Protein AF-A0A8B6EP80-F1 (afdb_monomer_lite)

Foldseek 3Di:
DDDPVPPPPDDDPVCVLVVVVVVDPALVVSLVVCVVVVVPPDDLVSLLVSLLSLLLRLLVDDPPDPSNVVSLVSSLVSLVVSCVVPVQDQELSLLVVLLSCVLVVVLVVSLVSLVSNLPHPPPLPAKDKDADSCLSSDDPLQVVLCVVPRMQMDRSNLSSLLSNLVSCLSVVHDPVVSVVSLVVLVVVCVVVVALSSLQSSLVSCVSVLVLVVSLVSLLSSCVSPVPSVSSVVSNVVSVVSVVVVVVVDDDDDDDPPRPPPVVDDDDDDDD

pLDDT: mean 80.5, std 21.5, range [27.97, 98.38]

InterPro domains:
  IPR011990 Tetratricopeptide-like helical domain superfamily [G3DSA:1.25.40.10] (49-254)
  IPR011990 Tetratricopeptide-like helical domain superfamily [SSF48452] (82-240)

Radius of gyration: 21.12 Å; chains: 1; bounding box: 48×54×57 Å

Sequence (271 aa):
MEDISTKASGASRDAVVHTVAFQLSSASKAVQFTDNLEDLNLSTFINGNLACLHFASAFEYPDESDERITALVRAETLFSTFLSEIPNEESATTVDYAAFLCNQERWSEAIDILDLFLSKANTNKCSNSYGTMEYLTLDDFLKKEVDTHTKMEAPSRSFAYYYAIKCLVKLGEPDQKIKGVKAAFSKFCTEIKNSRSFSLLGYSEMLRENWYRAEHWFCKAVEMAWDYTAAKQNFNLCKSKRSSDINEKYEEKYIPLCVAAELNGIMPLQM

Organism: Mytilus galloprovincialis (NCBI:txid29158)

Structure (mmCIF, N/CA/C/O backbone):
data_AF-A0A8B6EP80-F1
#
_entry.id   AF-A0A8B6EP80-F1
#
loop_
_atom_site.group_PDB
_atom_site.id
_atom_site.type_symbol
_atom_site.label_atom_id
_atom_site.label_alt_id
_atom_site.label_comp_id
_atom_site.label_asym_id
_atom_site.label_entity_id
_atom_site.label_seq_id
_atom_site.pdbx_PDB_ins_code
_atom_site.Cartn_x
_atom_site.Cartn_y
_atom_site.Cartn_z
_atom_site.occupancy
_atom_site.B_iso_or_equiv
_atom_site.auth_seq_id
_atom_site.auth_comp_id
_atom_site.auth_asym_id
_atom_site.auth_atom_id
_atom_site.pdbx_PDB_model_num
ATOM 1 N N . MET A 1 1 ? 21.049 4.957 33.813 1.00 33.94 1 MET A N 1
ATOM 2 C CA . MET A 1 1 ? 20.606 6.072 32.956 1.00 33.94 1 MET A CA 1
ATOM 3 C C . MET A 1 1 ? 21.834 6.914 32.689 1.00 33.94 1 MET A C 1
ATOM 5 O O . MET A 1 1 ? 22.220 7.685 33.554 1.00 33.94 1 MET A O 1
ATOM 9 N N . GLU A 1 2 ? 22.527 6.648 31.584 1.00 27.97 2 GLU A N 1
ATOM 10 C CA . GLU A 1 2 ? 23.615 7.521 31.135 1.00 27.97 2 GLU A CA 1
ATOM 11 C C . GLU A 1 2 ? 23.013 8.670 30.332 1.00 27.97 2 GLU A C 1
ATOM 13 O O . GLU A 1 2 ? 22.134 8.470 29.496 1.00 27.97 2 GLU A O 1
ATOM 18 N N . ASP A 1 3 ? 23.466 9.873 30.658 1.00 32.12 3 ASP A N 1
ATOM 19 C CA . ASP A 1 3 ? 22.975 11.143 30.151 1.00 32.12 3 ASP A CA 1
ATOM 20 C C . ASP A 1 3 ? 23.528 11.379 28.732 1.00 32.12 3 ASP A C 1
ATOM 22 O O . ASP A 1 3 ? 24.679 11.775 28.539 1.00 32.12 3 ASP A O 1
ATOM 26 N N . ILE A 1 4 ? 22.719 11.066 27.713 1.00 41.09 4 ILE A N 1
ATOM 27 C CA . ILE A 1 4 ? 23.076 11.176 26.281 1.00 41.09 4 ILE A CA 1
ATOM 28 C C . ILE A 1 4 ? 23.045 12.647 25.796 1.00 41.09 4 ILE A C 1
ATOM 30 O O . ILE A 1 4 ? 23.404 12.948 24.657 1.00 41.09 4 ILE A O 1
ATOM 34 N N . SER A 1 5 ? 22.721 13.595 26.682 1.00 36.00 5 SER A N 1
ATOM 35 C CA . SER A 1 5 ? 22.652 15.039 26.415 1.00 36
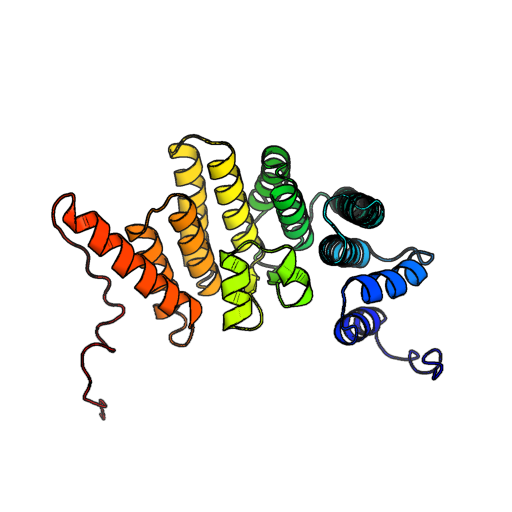.00 5 SER A CA 1
ATOM 36 C C . SER A 1 5 ? 23.932 15.639 25.799 1.00 36.00 5 SER A C 1
ATOM 38 O O . SER A 1 5 ? 23.875 16.601 25.035 1.00 36.00 5 SER A O 1
ATOM 40 N N . THR A 1 6 ? 25.109 15.054 26.043 1.00 33.75 6 THR A N 1
ATOM 41 C CA . THR A 1 6 ? 26.395 15.698 25.711 1.00 33.75 6 THR A CA 1
ATOM 42 C C . THR A 1 6 ? 27.094 15.219 24.433 1.00 33.75 6 THR A C 1
ATOM 44 O O . THR A 1 6 ? 28.161 15.740 24.112 1.00 33.75 6 THR A O 1
ATOM 47 N N . LYS A 1 7 ? 26.523 14.289 23.647 1.00 34.34 7 LYS A N 1
ATOM 48 C CA . LYS A 1 7 ? 27.169 13.794 22.402 1.00 34.34 7 LYS A CA 1
ATOM 49 C C . LYS A 1 7 ? 26.552 14.274 21.083 1.00 34.34 7 LYS A C 1
ATOM 51 O O . LYS A 1 7 ? 27.070 13.938 20.022 1.00 34.34 7 LYS A O 1
ATOM 56 N N . ALA A 1 8 ? 25.515 15.108 21.115 1.00 41.09 8 ALA A N 1
ATOM 57 C CA . ALA A 1 8 ? 24.853 15.621 19.910 1.00 41.09 8 ALA A CA 1
ATOM 58 C C . ALA A 1 8 ? 25.438 16.953 19.382 1.00 41.09 8 ALA A C 1
ATOM 60 O O . ALA A 1 8 ? 24.708 17.767 18.826 1.00 41.09 8 ALA A O 1
ATOM 61 N N . SER A 1 9 ? 26.742 17.212 19.539 1.00 37.84 9 SER A N 1
ATOM 62 C CA . SER A 1 9 ? 27.356 18.487 19.115 1.00 37.84 9 SER A CA 1
ATOM 63 C C . SER A 1 9 ? 27.881 18.514 17.670 1.00 37.84 9 SER A C 1
ATOM 65 O O . SER A 1 9 ? 28.578 19.452 17.291 1.00 37.84 9 SER A O 1
ATOM 67 N N . GLY A 1 10 ? 27.534 17.533 16.829 1.00 38.34 10 GLY A N 1
ATOM 68 C CA . GLY A 1 10 ? 27.984 17.531 15.428 1.00 38.34 10 GLY A CA 1
ATOM 69 C C . GLY A 1 10 ? 27.253 16.604 14.455 1.00 38.34 10 GLY A C 1
ATOM 70 O O . GLY A 1 10 ? 27.614 16.569 13.283 1.00 38.34 10 GLY A O 1
ATOM 71 N N . ALA A 1 11 ? 26.236 15.861 14.897 1.00 39.16 11 ALA A N 1
ATOM 72 C CA . ALA A 1 11 ? 25.373 15.104 13.994 1.00 39.16 11 ALA A CA 1
ATOM 73 C C . ALA A 1 11 ? 24.221 16.006 13.529 1.00 39.16 11 ALA A C 1
ATOM 75 O O . ALA A 1 11 ? 23.661 16.740 14.346 1.00 39.16 11 ALA A O 1
ATOM 76 N N . SER A 1 12 ? 23.853 15.956 12.241 1.00 44.34 12 SER A N 1
ATOM 77 C CA . SER A 1 12 ? 22.595 16.565 11.783 1.00 44.34 12 SER A CA 1
ATOM 78 C C . SER A 1 12 ? 21.466 16.094 12.706 1.00 44.34 12 SER A C 1
ATOM 80 O O . SER A 1 12 ? 21.385 14.903 13.011 1.00 44.34 12 SER A O 1
ATOM 82 N N . ARG A 1 13 ? 20.604 17.011 13.158 1.00 43.88 13 ARG A N 1
ATOM 83 C CA . ARG A 1 13 ? 19.423 16.681 13.975 1.00 43.88 13 ARG A CA 1
ATOM 84 C C . ARG A 1 13 ? 18.577 15.570 13.330 1.00 43.88 13 ARG A C 1
ATOM 86 O O . ARG A 1 13 ? 18.049 14.728 14.049 1.00 43.88 13 ARG A O 1
ATOM 93 N N . ASP A 1 14 ? 18.571 15.488 11.999 1.00 43.84 14 ASP A N 1
ATOM 94 C CA . ASP A 1 14 ? 17.902 14.437 11.219 1.00 43.84 14 ASP A CA 1
ATOM 95 C C . ASP A 1 14 ? 18.510 13.046 11.456 1.00 43.84 14 ASP A C 1
ATOM 97 O O . ASP A 1 14 ? 17.800 12.043 11.538 1.00 43.84 14 ASP A O 1
ATOM 101 N N . ALA A 1 15 ? 19.833 12.978 11.632 1.00 41.56 15 ALA A N 1
ATOM 102 C CA . ALA A 1 15 ? 20.528 11.739 11.956 1.00 41.56 15 ALA A CA 1
ATOM 103 C C . ALA A 1 15 ? 20.202 11.276 13.379 1.00 41.56 15 ALA A C 1
ATOM 105 O O . ALA A 1 15 ? 20.169 10.076 13.621 1.00 41.56 15 ALA A O 1
ATOM 106 N N . VAL A 1 16 ? 19.922 12.190 14.312 1.00 43.53 16 VAL A N 1
ATOM 107 C CA . VAL A 1 16 ? 19.556 11.837 15.692 1.00 43.53 16 VAL A CA 1
ATOM 108 C C . VAL A 1 16 ? 18.158 11.222 15.742 1.00 43.53 16 VAL A C 1
ATOM 110 O O . VAL A 1 16 ? 17.995 10.180 16.365 1.00 43.53 16 VAL A O 1
ATOM 113 N N . VAL A 1 17 ? 17.175 11.778 15.026 1.00 48.56 17 VAL A N 1
ATOM 114 C CA . VAL A 1 17 ? 15.813 11.210 14.977 1.00 48.56 17 VAL A CA 1
ATOM 115 C C . VAL A 1 17 ? 15.810 9.834 14.300 1.00 48.56 17 VAL A C 1
ATOM 117 O O . VAL A 1 17 ? 15.267 8.882 14.860 1.00 48.56 17 VAL A O 1
ATOM 120 N N . HIS A 1 18 ? 16.502 9.681 13.162 1.00 45.00 18 HIS A N 1
ATOM 121 C CA . HIS A 1 18 ? 16.637 8.374 12.505 1.00 45.00 18 HIS A CA 1
ATOM 122 C C . HIS A 1 18 ? 17.428 7.357 13.343 1.00 45.00 18 HIS A C 1
ATOM 124 O O . HIS A 1 18 ? 17.056 6.186 13.392 1.00 45.00 18 HIS A O 1
ATOM 130 N N . THR A 1 19 ? 18.498 7.781 14.025 1.00 39.19 19 THR A N 1
ATOM 131 C CA . THR A 1 19 ? 19.325 6.883 14.854 1.00 39.19 19 THR A CA 1
ATOM 132 C C . THR A 1 19 ? 18.601 6.464 16.133 1.00 39.19 19 THR A C 1
ATOM 134 O O . THR A 1 19 ? 18.762 5.328 16.572 1.00 39.19 19 THR A O 1
ATOM 137 N N . VAL A 1 20 ? 17.780 7.337 16.723 1.00 43.47 20 VAL A N 1
ATOM 138 C CA . VAL A 1 20 ? 17.052 7.029 17.961 1.00 43.47 20 VAL A CA 1
ATOM 139 C C . VAL A 1 20 ? 15.796 6.199 17.681 1.00 43.47 20 VAL A C 1
ATOM 141 O O . VAL A 1 20 ? 15.569 5.232 18.400 1.00 43.47 20 VAL A O 1
ATOM 144 N N . ALA A 1 21 ? 15.053 6.454 16.596 1.00 47.66 21 ALA A N 1
ATOM 145 C CA . ALA A 1 21 ? 13.953 5.573 16.179 1.00 47.66 21 ALA A CA 1
ATOM 146 C C . ALA A 1 21 ? 14.446 4.144 15.866 1.00 47.66 21 ALA A C 1
ATOM 148 O O . ALA A 1 21 ? 13.796 3.170 16.231 1.00 47.66 21 ALA A O 1
ATOM 149 N N . PHE A 1 22 ? 15.646 4.007 15.286 1.00 42.78 22 PHE A N 1
ATOM 150 C CA . PHE A 1 22 ? 16.264 2.707 14.995 1.00 42.78 22 PHE A CA 1
ATOM 151 C C . PHE A 1 22 ? 16.699 1.920 16.250 1.00 42.78 22 PHE A C 1
ATOM 153 O O . PHE A 1 22 ? 16.825 0.698 16.198 1.00 42.78 22 PHE A O 1
ATOM 160 N N . GLN A 1 23 ? 16.937 2.589 17.385 1.00 42.75 23 GLN A N 1
ATOM 161 C CA . GLN A 1 23 ? 17.351 1.939 18.639 1.00 42.75 23 GLN A CA 1
ATOM 162 C C . GLN A 1 23 ? 16.181 1.544 19.551 1.00 42.75 23 GLN A C 1
ATOM 164 O O . GLN A 1 23 ? 16.391 0.871 20.566 1.00 42.75 23 GLN A O 1
ATOM 169 N N . LEU A 1 24 ? 14.953 1.940 19.216 1.00 51.66 24 LEU A N 1
ATOM 170 C CA . LEU A 1 24 ? 13.784 1.696 20.050 1.00 51.66 24 LEU A CA 1
ATOM 171 C C . LEU A 1 24 ? 13.045 0.446 19.569 1.00 51.66 24 LEU A C 1
ATOM 173 O O . LEU A 1 24 ? 12.642 0.322 18.421 1.00 51.66 24 LEU A O 1
ATOM 177 N N . SER A 1 25 ? 12.886 -0.512 20.484 1.00 57.38 25 SER A N 1
ATOM 178 C CA . SER A 1 25 ? 12.250 -1.815 20.233 1.00 57.38 25 SER A CA 1
ATOM 179 C C . SER A 1 25 ? 10.729 -1.757 20.059 1.00 57.38 25 SER A C 1
ATOM 181 O O . SER A 1 25 ? 10.121 -2.797 19.823 1.00 57.38 25 SER A O 1
ATOM 183 N N . SER A 1 26 ? 10.114 -0.583 20.217 1.00 66.44 26 SER A N 1
ATOM 184 C CA . SER A 1 26 ? 8.676 -0.372 20.045 1.00 66.44 26 SER A CA 1
ATOM 185 C C . SER A 1 26 ? 8.388 1.056 19.572 1.00 66.44 26 SER A C 1
ATOM 187 O O . SER A 1 26 ? 9.100 1.997 19.944 1.00 66.44 26 SER A O 1
ATOM 189 N N . ALA A 1 27 ? 7.335 1.220 18.771 1.00 68.12 27 ALA A N 1
ATOM 190 C CA . ALA A 1 27 ? 6.875 2.508 18.265 1.00 68.12 27 ALA A CA 1
ATOM 191 C C . ALA A 1 27 ? 6.380 3.410 19.408 1.00 68.12 27 ALA A C 1
ATOM 193 O O . ALA A 1 27 ? 6.636 4.611 19.392 1.00 68.12 27 ALA A O 1
ATOM 194 N N . SER A 1 28 ? 5.777 2.843 20.461 1.00 63.41 28 SER A N 1
ATOM 195 C CA . SER A 1 28 ? 5.391 3.592 21.673 1.00 63.41 28 SER A CA 1
ATOM 196 C C . SER A 1 28 ? 6.563 4.310 22.351 1.00 63.41 28 SER A C 1
ATOM 198 O O . SER A 1 28 ? 6.433 5.462 22.765 1.00 63.41 28 SER A O 1
ATOM 200 N N . LYS A 1 29 ? 7.737 3.671 22.438 1.00 68.69 29 LYS A N 1
ATOM 201 C CA . LYS A 1 29 ? 8.936 4.301 23.012 1.00 68.69 29 LYS A CA 1
ATOM 202 C C . LYS A 1 29 ? 9.490 5.391 22.098 1.00 68.69 29 LYS A C 1
ATOM 204 O O . LYS A 1 29 ? 10.014 6.381 22.602 1.00 68.69 29 LYS A O 1
ATOM 209 N N . ALA A 1 30 ? 9.387 5.206 20.779 1.00 65.12 30 ALA A N 1
ATOM 210 C CA . ALA A 1 30 ? 9.780 6.222 19.804 1.00 65.12 30 ALA A CA 1
ATOM 211 C C . ALA A 1 30 ? 8.911 7.475 19.933 1.00 65.12 30 ALA A C 1
ATOM 213 O O . ALA A 1 30 ? 9.464 8.567 20.023 1.00 65.12 30 ALA A O 1
ATOM 214 N N . VAL A 1 31 ? 7.594 7.299 20.076 1.00 65.62 31 VAL A N 1
ATOM 215 C CA . VAL A 1 31 ? 6.638 8.388 20.324 1.00 65.62 31 VAL A CA 1
ATOM 216 C C . VAL A 1 31 ? 6.972 9.165 21.602 1.00 65.62 31 VAL A C 1
ATOM 218 O O . VAL A 1 31 ? 7.124 10.380 21.558 1.00 65.62 31 VAL A O 1
ATOM 221 N N . GLN A 1 32 ? 7.190 8.480 22.731 1.00 65.31 32 GLN A N 1
ATOM 222 C CA . GLN A 1 32 ? 7.537 9.148 23.997 1.00 65.31 32 GLN A CA 1
ATOM 223 C C . GLN A 1 32 ? 8.810 9.999 23.901 1.00 65.31 32 GLN A C 1
ATOM 225 O O . GLN A 1 32 ? 8.951 11.000 24.602 1.00 65.31 32 GLN A O 1
ATOM 230 N N . PHE A 1 33 ? 9.764 9.602 23.058 1.00 62.94 33 PHE A N 1
ATOM 231 C CA . PHE A 1 33 ? 10.976 10.379 22.830 1.00 62.94 33 PHE A CA 1
ATOM 232 C C . PHE A 1 33 ? 10.706 11.616 21.966 1.00 62.94 33 PHE A C 1
ATOM 234 O O . PHE A 1 33 ? 11.255 12.683 22.238 1.00 62.94 33 PHE A O 1
ATOM 241 N N . THR A 1 34 ? 9.861 11.483 20.945 1.00 61.41 34 THR A N 1
ATOM 242 C CA . THR A 1 34 ? 9.552 12.554 19.995 1.00 61.41 34 THR A CA 1
ATOM 243 C C . THR A 1 34 ? 8.547 13.577 20.513 1.00 61.41 34 THR A C 1
ATOM 245 O O . THR A 1 34 ? 8.668 14.738 20.142 1.00 61.41 34 THR A O 1
ATOM 248 N N . ASP A 1 35 ? 7.636 13.209 21.418 1.00 62.22 35 ASP A N 1
ATOM 249 C CA . ASP A 1 35 ? 6.713 14.163 22.058 1.00 62.22 35 ASP A CA 1
ATOM 250 C C . ASP A 1 35 ? 7.483 15.236 22.852 1.00 62.22 35 ASP A C 1
ATOM 252 O O . ASP A 1 35 ? 7.100 16.402 22.881 1.00 62.22 35 ASP A O 1
ATOM 256 N N . ASN A 1 36 ? 8.654 14.887 23.402 1.00 58.22 36 ASN A N 1
ATOM 257 C CA . ASN A 1 36 ? 9.561 15.845 24.053 1.00 58.22 36 ASN A CA 1
ATOM 258 C C . ASN A 1 36 ? 10.257 16.807 23.068 1.00 58.22 36 ASN A C 1
ATOM 260 O O . ASN A 1 36 ? 10.976 17.711 23.494 1.00 58.22 36 ASN A O 1
ATOM 264 N N . LEU A 1 37 ? 10.111 16.589 21.759 1.00 54.78 37 LEU A N 1
ATOM 265 C CA . LEU A 1 37 ? 10.692 17.420 20.707 1.00 54.78 37 LEU A CA 1
ATOM 266 C C . LEU A 1 37 ? 9.663 18.370 20.074 1.00 54.78 37 LEU A C 1
ATOM 268 O O . LEU A 1 37 ? 10.088 19.320 19.425 1.00 54.78 37 LEU A O 1
ATOM 272 N N . GLU A 1 38 ? 8.354 18.180 20.290 1.00 53.19 38 GLU A N 1
ATOM 273 C CA . GLU A 1 38 ? 7.284 19.022 19.715 1.00 53.19 38 GLU A CA 1
ATOM 274 C C . GLU A 1 38 ? 7.328 20.494 20.175 1.00 53.19 38 GLU A C 1
ATOM 276 O O . GLU A 1 38 ? 6.845 21.375 19.466 1.00 53.19 38 GLU A O 1
ATOM 281 N N . ASP A 1 39 ? 7.983 20.790 21.305 1.00 53.38 39 ASP A N 1
ATOM 282 C CA . ASP A 1 39 ? 8.230 22.164 21.783 1.00 53.38 39 ASP A CA 1
ATOM 283 C C . ASP A 1 39 ? 9.203 22.959 20.888 1.00 53.38 39 ASP A C 1
ATOM 285 O O . ASP A 1 39 ? 9.372 24.176 21.024 1.00 53.38 39 ASP A O 1
ATOM 289 N N . LEU A 1 40 ? 9.866 22.286 19.950 1.00 47.19 40 LEU A N 1
ATOM 290 C CA . LEU A 1 40 ? 10.666 22.904 18.907 1.00 47.19 40 LEU A CA 1
ATOM 291 C C . LEU A 1 40 ? 9.798 22.898 17.648 1.00 47.19 40 LEU A C 1
ATOM 293 O O . LEU A 1 40 ? 9.436 21.831 17.184 1.00 47.19 40 LEU A O 1
ATOM 297 N N . ASN A 1 41 ? 9.476 24.069 17.090 1.00 48.25 41 ASN A N 1
ATOM 298 C CA . ASN A 1 41 ? 8.825 24.246 15.779 1.00 48.25 41 ASN A CA 1
ATOM 299 C C . ASN A 1 41 ? 9.590 23.460 14.687 1.00 48.25 41 ASN A C 1
ATOM 301 O O . ASN A 1 41 ? 10.490 23.992 14.027 1.00 48.25 41 ASN A O 1
ATOM 305 N N . LEU A 1 42 ? 9.321 22.163 14.572 1.00 54.75 42 LEU A N 1
ATOM 306 C CA . LEU A 1 42 ? 10.110 21.223 13.792 1.00 54.75 42 LEU A CA 1
ATOM 307 C C . LEU A 1 42 ? 9.544 21.148 12.378 1.00 54.75 42 LEU A C 1
ATOM 309 O O . LEU A 1 42 ? 8.351 21.310 12.144 1.00 54.75 42 LEU A O 1
ATOM 313 N N . SER A 1 43 ? 10.457 20.986 11.423 1.00 63.69 43 SER A N 1
ATOM 314 C CA . SER A 1 43 ? 10.181 21.036 9.991 1.00 63.69 43 SER A CA 1
ATOM 315 C C . SER A 1 43 ? 9.048 20.090 9.589 1.00 63.69 43 SER A C 1
ATOM 317 O O . SER A 1 43 ? 8.887 19.021 10.170 1.00 63.69 43 SER A O 1
ATOM 319 N N . THR A 1 44 ? 8.314 20.426 8.529 1.00 65.19 44 THR A N 1
ATOM 320 C CA . THR A 1 44 ? 7.200 19.610 8.027 1.00 65.19 44 THR A CA 1
ATOM 321 C C . THR A 1 44 ? 7.589 18.146 7.767 1.00 65.19 44 THR A C 1
ATOM 323 O O . THR A 1 44 ? 6.786 17.241 7.957 1.00 65.19 44 THR A O 1
ATOM 326 N N . PHE A 1 45 ? 8.853 17.871 7.434 1.00 64.12 45 PHE A N 1
ATOM 327 C CA . PHE A 1 45 ? 9.398 16.511 7.323 1.00 64.12 45 PHE A CA 1
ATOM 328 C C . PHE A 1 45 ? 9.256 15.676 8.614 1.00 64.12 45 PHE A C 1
:::::
• **PROBLEM TO SOLVE**
Extract from the listing above the lines between the line containing "ATOM 298 C CA" and the line containing "ATOM 309 O O", keeping both of those lines. Output nothing else.

• **SOLUTION TO THE EXERCISE**
ATOM 298 C CA . ASN A 1 41 ? 8.825 24.246 15.779 1.00 48.25 41 ASN A CA 1
ATOM 299 C C . ASN A 1 41 ? 9.590 23.460 14.687 1.00 48.25 41 ASN A C 1
ATOM 301 O O . ASN A 1 41 ? 10.490 23.992 14.027 1.00 48.25 41 ASN A O 1
ATOM 305 N N . LEU A 1 42 ? 9.321 22.163 14.572 1.00 54.75 42 LEU A N 1
ATOM 306 C CA . LEU A 1 42 ? 10.110 21.223 13.792 1.00 54.75 42 LEU A CA 1
ATOM 307 C C . LEU A 1 42 ? 9.544 21.148 12.378 1.00 54.75 42 LEU A C 1
ATOM 309 O O . LEU A 1 42 ? 8.351 21.310 12.144 1.00 54.75 42 LEU A O 1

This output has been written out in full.